[Date Prev][Date Next][Thread Prev][Thread Next][Date Index][Thread Index]

[HTCondor-users] htcondor-sysview



As shown at HTCondor week 2013, the UW CHTC and mwt2.org presents:

htcondor-sysview

https://github.com/DHTC-Tools/htcondor-sysview

-Nate

SYSVIEW README

htcondor-sysview is an efficiency monitor for HTCondor pools and jobs.

05.01.2013 1.13 release. Originally written as Mosaic Sysview by Charles Waldman and Sarah Williams and Rob Gardner of MWT2.org. Modified by Rebekah Gietzel (bgietzel@xxxxxxxxxxx) to work with UW-Madison CHTC pool and HTCondor features including partitionable slots, multiple pools and submitters. Packaged by Nate Yehle (nyehle@xxxxxxxxxxx)
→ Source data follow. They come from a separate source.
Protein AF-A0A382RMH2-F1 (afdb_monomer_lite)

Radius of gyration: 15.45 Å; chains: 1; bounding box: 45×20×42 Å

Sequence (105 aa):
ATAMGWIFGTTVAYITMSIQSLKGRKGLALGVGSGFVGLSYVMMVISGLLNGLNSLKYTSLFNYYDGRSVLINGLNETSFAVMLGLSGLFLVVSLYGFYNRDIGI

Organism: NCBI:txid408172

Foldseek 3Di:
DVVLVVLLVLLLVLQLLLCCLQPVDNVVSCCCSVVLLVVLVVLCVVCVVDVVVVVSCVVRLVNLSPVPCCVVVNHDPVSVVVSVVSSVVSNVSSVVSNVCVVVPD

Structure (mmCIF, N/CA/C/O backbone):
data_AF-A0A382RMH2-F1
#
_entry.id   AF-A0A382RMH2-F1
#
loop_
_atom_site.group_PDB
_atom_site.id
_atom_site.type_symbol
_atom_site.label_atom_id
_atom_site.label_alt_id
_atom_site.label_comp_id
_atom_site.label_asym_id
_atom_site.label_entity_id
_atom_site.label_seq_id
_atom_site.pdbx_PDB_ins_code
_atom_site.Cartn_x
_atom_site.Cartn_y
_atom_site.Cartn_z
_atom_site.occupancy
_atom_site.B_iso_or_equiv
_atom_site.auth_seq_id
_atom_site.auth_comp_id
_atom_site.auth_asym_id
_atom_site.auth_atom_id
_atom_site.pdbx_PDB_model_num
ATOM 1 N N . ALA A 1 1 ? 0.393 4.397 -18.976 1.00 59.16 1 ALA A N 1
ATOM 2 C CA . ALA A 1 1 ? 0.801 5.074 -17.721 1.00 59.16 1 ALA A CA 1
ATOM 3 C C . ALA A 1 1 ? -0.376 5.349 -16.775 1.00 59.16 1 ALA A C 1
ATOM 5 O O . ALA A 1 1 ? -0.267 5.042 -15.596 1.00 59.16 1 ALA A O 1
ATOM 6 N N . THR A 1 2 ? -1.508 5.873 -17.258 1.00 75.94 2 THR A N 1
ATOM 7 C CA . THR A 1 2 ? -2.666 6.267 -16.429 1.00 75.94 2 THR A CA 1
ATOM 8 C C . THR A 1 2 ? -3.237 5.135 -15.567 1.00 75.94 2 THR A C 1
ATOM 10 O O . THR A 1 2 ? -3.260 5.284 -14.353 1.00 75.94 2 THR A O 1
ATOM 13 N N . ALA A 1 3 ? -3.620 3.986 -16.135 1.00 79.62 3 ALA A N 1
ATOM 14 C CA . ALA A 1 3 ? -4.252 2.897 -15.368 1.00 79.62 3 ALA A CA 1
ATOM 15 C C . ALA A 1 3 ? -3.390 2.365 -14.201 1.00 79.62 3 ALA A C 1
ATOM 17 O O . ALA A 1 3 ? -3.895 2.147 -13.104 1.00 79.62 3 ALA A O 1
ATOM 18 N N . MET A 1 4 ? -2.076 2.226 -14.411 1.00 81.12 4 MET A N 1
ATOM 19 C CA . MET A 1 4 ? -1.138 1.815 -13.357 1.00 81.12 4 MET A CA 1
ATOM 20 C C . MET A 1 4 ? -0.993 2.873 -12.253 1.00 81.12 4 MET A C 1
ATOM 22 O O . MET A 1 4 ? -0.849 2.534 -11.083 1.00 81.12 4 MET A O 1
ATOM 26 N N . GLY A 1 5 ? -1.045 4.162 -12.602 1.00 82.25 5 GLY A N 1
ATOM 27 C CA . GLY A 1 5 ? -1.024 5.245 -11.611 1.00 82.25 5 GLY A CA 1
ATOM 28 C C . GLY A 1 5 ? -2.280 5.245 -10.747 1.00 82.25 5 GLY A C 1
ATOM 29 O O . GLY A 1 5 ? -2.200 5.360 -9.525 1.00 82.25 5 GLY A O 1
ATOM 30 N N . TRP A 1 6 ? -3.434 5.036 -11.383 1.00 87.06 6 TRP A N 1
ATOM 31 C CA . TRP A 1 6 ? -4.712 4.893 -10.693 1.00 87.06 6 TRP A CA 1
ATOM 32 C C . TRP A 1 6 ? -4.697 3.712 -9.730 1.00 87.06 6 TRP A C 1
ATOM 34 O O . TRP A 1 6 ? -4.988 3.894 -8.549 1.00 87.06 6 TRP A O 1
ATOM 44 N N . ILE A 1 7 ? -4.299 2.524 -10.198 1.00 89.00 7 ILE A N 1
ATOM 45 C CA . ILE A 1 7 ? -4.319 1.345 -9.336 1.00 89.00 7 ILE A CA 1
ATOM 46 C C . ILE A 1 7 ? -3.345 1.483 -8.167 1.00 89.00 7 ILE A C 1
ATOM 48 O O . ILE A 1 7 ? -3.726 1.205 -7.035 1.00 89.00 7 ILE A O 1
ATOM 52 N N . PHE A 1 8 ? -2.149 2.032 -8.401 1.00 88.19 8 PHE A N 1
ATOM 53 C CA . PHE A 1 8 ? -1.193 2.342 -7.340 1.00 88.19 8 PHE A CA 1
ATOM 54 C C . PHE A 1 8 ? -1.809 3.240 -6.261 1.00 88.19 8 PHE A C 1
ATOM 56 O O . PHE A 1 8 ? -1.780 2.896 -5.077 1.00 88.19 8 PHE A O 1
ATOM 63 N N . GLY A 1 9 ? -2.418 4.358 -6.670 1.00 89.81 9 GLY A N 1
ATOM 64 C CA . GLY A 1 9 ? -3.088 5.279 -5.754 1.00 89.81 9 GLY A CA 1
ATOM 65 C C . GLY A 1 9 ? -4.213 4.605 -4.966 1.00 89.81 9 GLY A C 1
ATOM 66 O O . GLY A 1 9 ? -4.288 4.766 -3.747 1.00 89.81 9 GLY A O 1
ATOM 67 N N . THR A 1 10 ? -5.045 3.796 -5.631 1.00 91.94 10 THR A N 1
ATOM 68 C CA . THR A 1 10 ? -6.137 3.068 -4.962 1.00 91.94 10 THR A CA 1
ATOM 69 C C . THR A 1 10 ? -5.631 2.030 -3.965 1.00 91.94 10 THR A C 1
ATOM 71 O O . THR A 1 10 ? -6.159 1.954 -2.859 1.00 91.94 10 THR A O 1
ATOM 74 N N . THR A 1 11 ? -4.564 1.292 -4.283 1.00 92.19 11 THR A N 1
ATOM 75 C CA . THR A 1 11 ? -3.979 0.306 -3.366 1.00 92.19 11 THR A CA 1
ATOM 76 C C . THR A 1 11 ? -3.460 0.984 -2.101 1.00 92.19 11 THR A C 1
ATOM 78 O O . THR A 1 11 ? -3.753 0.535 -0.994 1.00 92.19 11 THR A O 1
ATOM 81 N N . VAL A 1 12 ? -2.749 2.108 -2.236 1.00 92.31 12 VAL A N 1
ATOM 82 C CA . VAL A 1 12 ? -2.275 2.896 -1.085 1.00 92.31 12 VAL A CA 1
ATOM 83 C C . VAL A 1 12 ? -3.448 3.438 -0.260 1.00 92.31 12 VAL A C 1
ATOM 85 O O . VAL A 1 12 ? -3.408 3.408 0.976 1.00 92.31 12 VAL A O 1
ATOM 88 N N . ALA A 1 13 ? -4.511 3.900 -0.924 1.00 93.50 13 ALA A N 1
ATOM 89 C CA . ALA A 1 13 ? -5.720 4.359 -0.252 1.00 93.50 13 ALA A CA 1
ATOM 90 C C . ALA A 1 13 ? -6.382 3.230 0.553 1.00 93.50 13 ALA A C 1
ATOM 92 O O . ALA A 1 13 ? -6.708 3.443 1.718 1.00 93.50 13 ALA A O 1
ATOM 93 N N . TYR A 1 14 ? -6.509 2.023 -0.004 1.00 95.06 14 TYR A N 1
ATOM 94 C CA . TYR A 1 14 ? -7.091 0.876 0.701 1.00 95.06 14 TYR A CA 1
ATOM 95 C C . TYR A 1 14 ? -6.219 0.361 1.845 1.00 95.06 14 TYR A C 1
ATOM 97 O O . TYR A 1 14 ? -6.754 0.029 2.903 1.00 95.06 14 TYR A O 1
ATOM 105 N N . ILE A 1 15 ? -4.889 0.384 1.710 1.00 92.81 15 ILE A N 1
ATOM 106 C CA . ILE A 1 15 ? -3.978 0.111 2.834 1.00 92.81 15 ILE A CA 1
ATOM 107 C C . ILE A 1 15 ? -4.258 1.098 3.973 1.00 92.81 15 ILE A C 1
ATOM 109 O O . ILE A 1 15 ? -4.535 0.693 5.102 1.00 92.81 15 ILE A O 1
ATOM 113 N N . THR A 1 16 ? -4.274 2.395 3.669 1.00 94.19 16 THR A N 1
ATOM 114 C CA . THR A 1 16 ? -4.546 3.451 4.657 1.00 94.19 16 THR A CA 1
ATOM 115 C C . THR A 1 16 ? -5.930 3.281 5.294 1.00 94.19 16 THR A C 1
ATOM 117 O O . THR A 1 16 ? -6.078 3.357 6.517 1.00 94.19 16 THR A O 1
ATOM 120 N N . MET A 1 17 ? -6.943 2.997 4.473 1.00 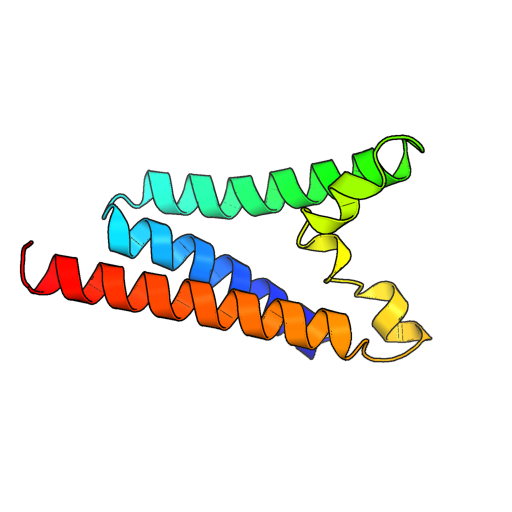93.56 17 MET A N 1
ATOM 121 C CA . MET A 1 17 ? -8.329 2.802 4.890 1.00 93.56 17 MET A CA 1
ATOM 122 C C . MET A 1 17 ? -8.492 1.572 5.785 1.00 93.56 17 MET A C 1
ATOM 124 O O . MET A 1 17 ? -9.216 1.652 6.771 1.00 93.56 17 MET A O 1
ATOM 128 N N . SER A 1 18 ? -7.787 0.473 5.510 1.00 94.12 18 SER A N 1
ATOM 129 C CA . SER A 1 18 ? -7.830 -0.739 6.340 1.00 94.12 18 SER A CA 1
ATOM 130 C C . SER A 1 18 ? -7.288 -0.507 7.753 1.00 94.12 18 SER A C 1
ATOM 132 O O . SER A 1 18 ? -7.893 -0.922 8.739 1.00 94.12 18 SER A O 1
ATOM 134 N N . ILE A 1 19 ? -6.193 0.245 7.890 1.00 93.75 19 ILE A N 1
ATOM 135 C CA . ILE A 1 19 ? -5.661 0.617 9.207 1.00 93.75 19 ILE A CA 1
ATOM 136 C C . ILE A 1 19 ? -6.632 1.554 9.929 1.00 93.75 19 ILE A C 1
ATOM 138 O O . ILE A 1 19 ? -6.860 1.415 11.135 1.00 93.75 19 ILE A O 1
ATOM 142 N N . GLN A 1 20 ? -7.229 2.497 9.196 1.00 93.12 20 GLN A N 1
ATOM 143 C CA . GLN A 1 20 ? -8.224 3.407 9.748 1.00 93.12 20 GLN A CA 1
ATOM 144 C C . GLN A 1 20 ? -9.472 2.664 10.237 1.00 93.12 20 GLN A C 1
ATOM 146 O O . GLN A 1 20 ? -9.957 2.972 11.331 1.00 93.12 20 GLN A O 1
ATOM 151 N N . SER A 1 21 ? -9.975 1.702 9.466 1.00 91.81 21 SER A N 1
ATOM 152 C CA . SER A 1 21 ? -11.165 0.932 9.818 1.00 91.81 21 SER A CA 1
ATOM 153 C C . SER A 1 21 ? -10.896 -0.068 10.937 1.00 91.81 21 SER A C 1
ATOM 155 O O . SER A 1 21 ? -11.775 -0.306 11.744 1.00 91.81 21 SER A O 1
ATOM 157 N N . LEU A 1 22 ? -9.679 -0.588 11.093 1.00 90.75 22 LEU A N 1
ATOM 158 C CA . LEU A 1 22 ? -9.366 -1.493 12.204 1.00 90.75 22 LEU A CA 1
ATOM 159 C C . LEU A 1 22 ? -9.049 -0.758 13.515 1.00 90.75 22 LEU A C 1
ATOM 161 O O . LEU A 1 22 ? -9.418 -1.217 14.592 1.00 90.75 22 LEU A O 1
ATOM 165 N N . LYS A 1 23 ? -8.329 0.371 13.464 1.00 89.94 23 LYS A N 1
ATOM 166 C CA . LYS A 1 23 ? -7.835 1.053 14.680 1.00 89.94 23 LYS A CA 1
ATOM 167 C C . LYS A 1 23 ? -8.618 2.302 15.064 1.00 89.94 23 LYS A C 1
ATOM 169 O O . LYS A 1 23 ? -8.494 2.757 16.198 1.00 89.94 23 LYS A O 1
ATOM 174 N N . GLY A 1 24 ? -9.356 2.920 14.143 1.00 86.00 24 GLY A N 1
ATOM 175 C CA . GLY A 1 24 ? -10.082 4.170 14.401 1.00 86.00 24 GLY A CA 1
ATOM 176 C C . GLY A 1 24 ? -9.216 5.421 14.574 1.00 86.00 24 GLY A C 1
ATOM 177 O O . GLY A 1 24 ? -9.748 6.526 14.640 1.00 86.00 24 GLY A O 1
ATOM 178 N N . ARG A 1 25 ? -7.886 5.292 14.613 1.00 89.44 25 ARG A N 1
ATOM 179 C CA . ARG A 1 25 ? -6.958 6.399 14.883 1.00 89.44 25 ARG A CA 1
ATOM 180 C C . ARG A 1 25 ? -6.405 6.987 13.586 1.00 89.44 25 ARG A C 1
ATOM 182 O O . ARG A 1 25 ? -5.527 6.390 12.966 1.00 89.44 25 ARG A O 1
ATOM 189 N N . LYS A 1 26 ? -6.848 8.203 13.245 1.00 87.56 26 LYS A N 1
ATOM 190 C CA . LYS A 1 26 ? -6.420 8.943 12.040 1.00 87.56 26 LYS A CA 1
ATOM 191 C C . LYS A 1 26 ? -4.903 9.081 11.915 1.00 87.56 26 LYS A C 1
ATOM 193 O O . LYS A 1 26 ? -4.354 8.819 10.851 1.00 87.56 26 LYS A O 1
ATOM 198 N N . GLY A 1 27 ? -4.220 9.423 13.011 1.00 90.56 27 GLY A N 1
ATOM 199 C CA . GLY A 1 27 ? -2.762 9.580 13.014 1.00 90.56 27 GLY A CA 1
ATOM 200 C C . GLY A 1 27 ? -2.011 8.292 12.657 1.00 90.56 27 GLY A C 1
ATOM 201 O O . GLY A 1 27 ? -1.075 8.333 11.867 1.00 90.56 27 GLY A O 1
ATOM 202 N N . LEU A 1 28 ? -2.459 7.139 13.173 1.00 88.88 28 LEU A N 1
ATOM 203 C CA . LEU A 1 28 ? -1.848 5.847 12.841 1.00 88.88 28 LEU A CA 1
ATOM 204 C C . LEU A 1 28 ? -2.103 5.462 11.384 1.00 88.88 28 LEU A C 1
ATOM 206 O O . LEU A 1 28 ? -1.184 5.005 10.716 1.00 88.88 28 LEU A O 1
ATOM 210 N N . ALA A 1 29 ? -3.321 5.668 10.882 1.00 91.12 29 ALA A N 1
ATOM 211 C CA . ALA A 1 29 ? -3.647 5.364 9.493 1.00 91.12 29 ALA A CA 1
ATOM 212 C C . ALA A 1 29 ? -2.782 6.175 8.518 1.00 91.12 29 ALA A C 1
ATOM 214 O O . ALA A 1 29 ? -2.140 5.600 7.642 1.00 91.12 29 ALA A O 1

This 1.13 release should work with most HTCondor pool configs including static and partionable slots.

The program draws the grid of cpus in HTCondor pools. Each cpu (core) is one square on the grid. Nodes produce squares based on the # of cpus listed in their names in the nodes.list file. Jobs are displayed on a slot basis and map 1:1 by default. When partitionable slots are used, each square represents a slot. The color of each square indicates the status of that core and/or node.

Red squares are slots where sysview detects a htcondor startd is not running correctly.

Efficiency is computed as cputime/walltime of the job running on a slot.

Green squares are slots where efficient jobs are running.

Blue squares are slots where inefficient jobs are running.

Lighter green or blue squares are new jobs trending efficient or inefficient respectively. As the jobs age and the cputime/walltime ratio stabilizes the colors darken.

Other multicolored squares are jobs using more than 100% efficiency, as in multicore jobs. They are represented by only one square showing how one multicore job prevents other jobs from using the total
number of slots.

Once you have a mosaic output using information about your cluster, try to drag the mouse across a slot on the mosaic.

Mouseover various squares shows slotname, user, online/down, rss/vm memory status, cpu time, and efficiency for the current job on the slot. We use this as an easy way to spot down nodes or jobs which have low efficiency and are wasting slots. Clicking a slot takes you to the full dump of condor_q -l for the job running on that core.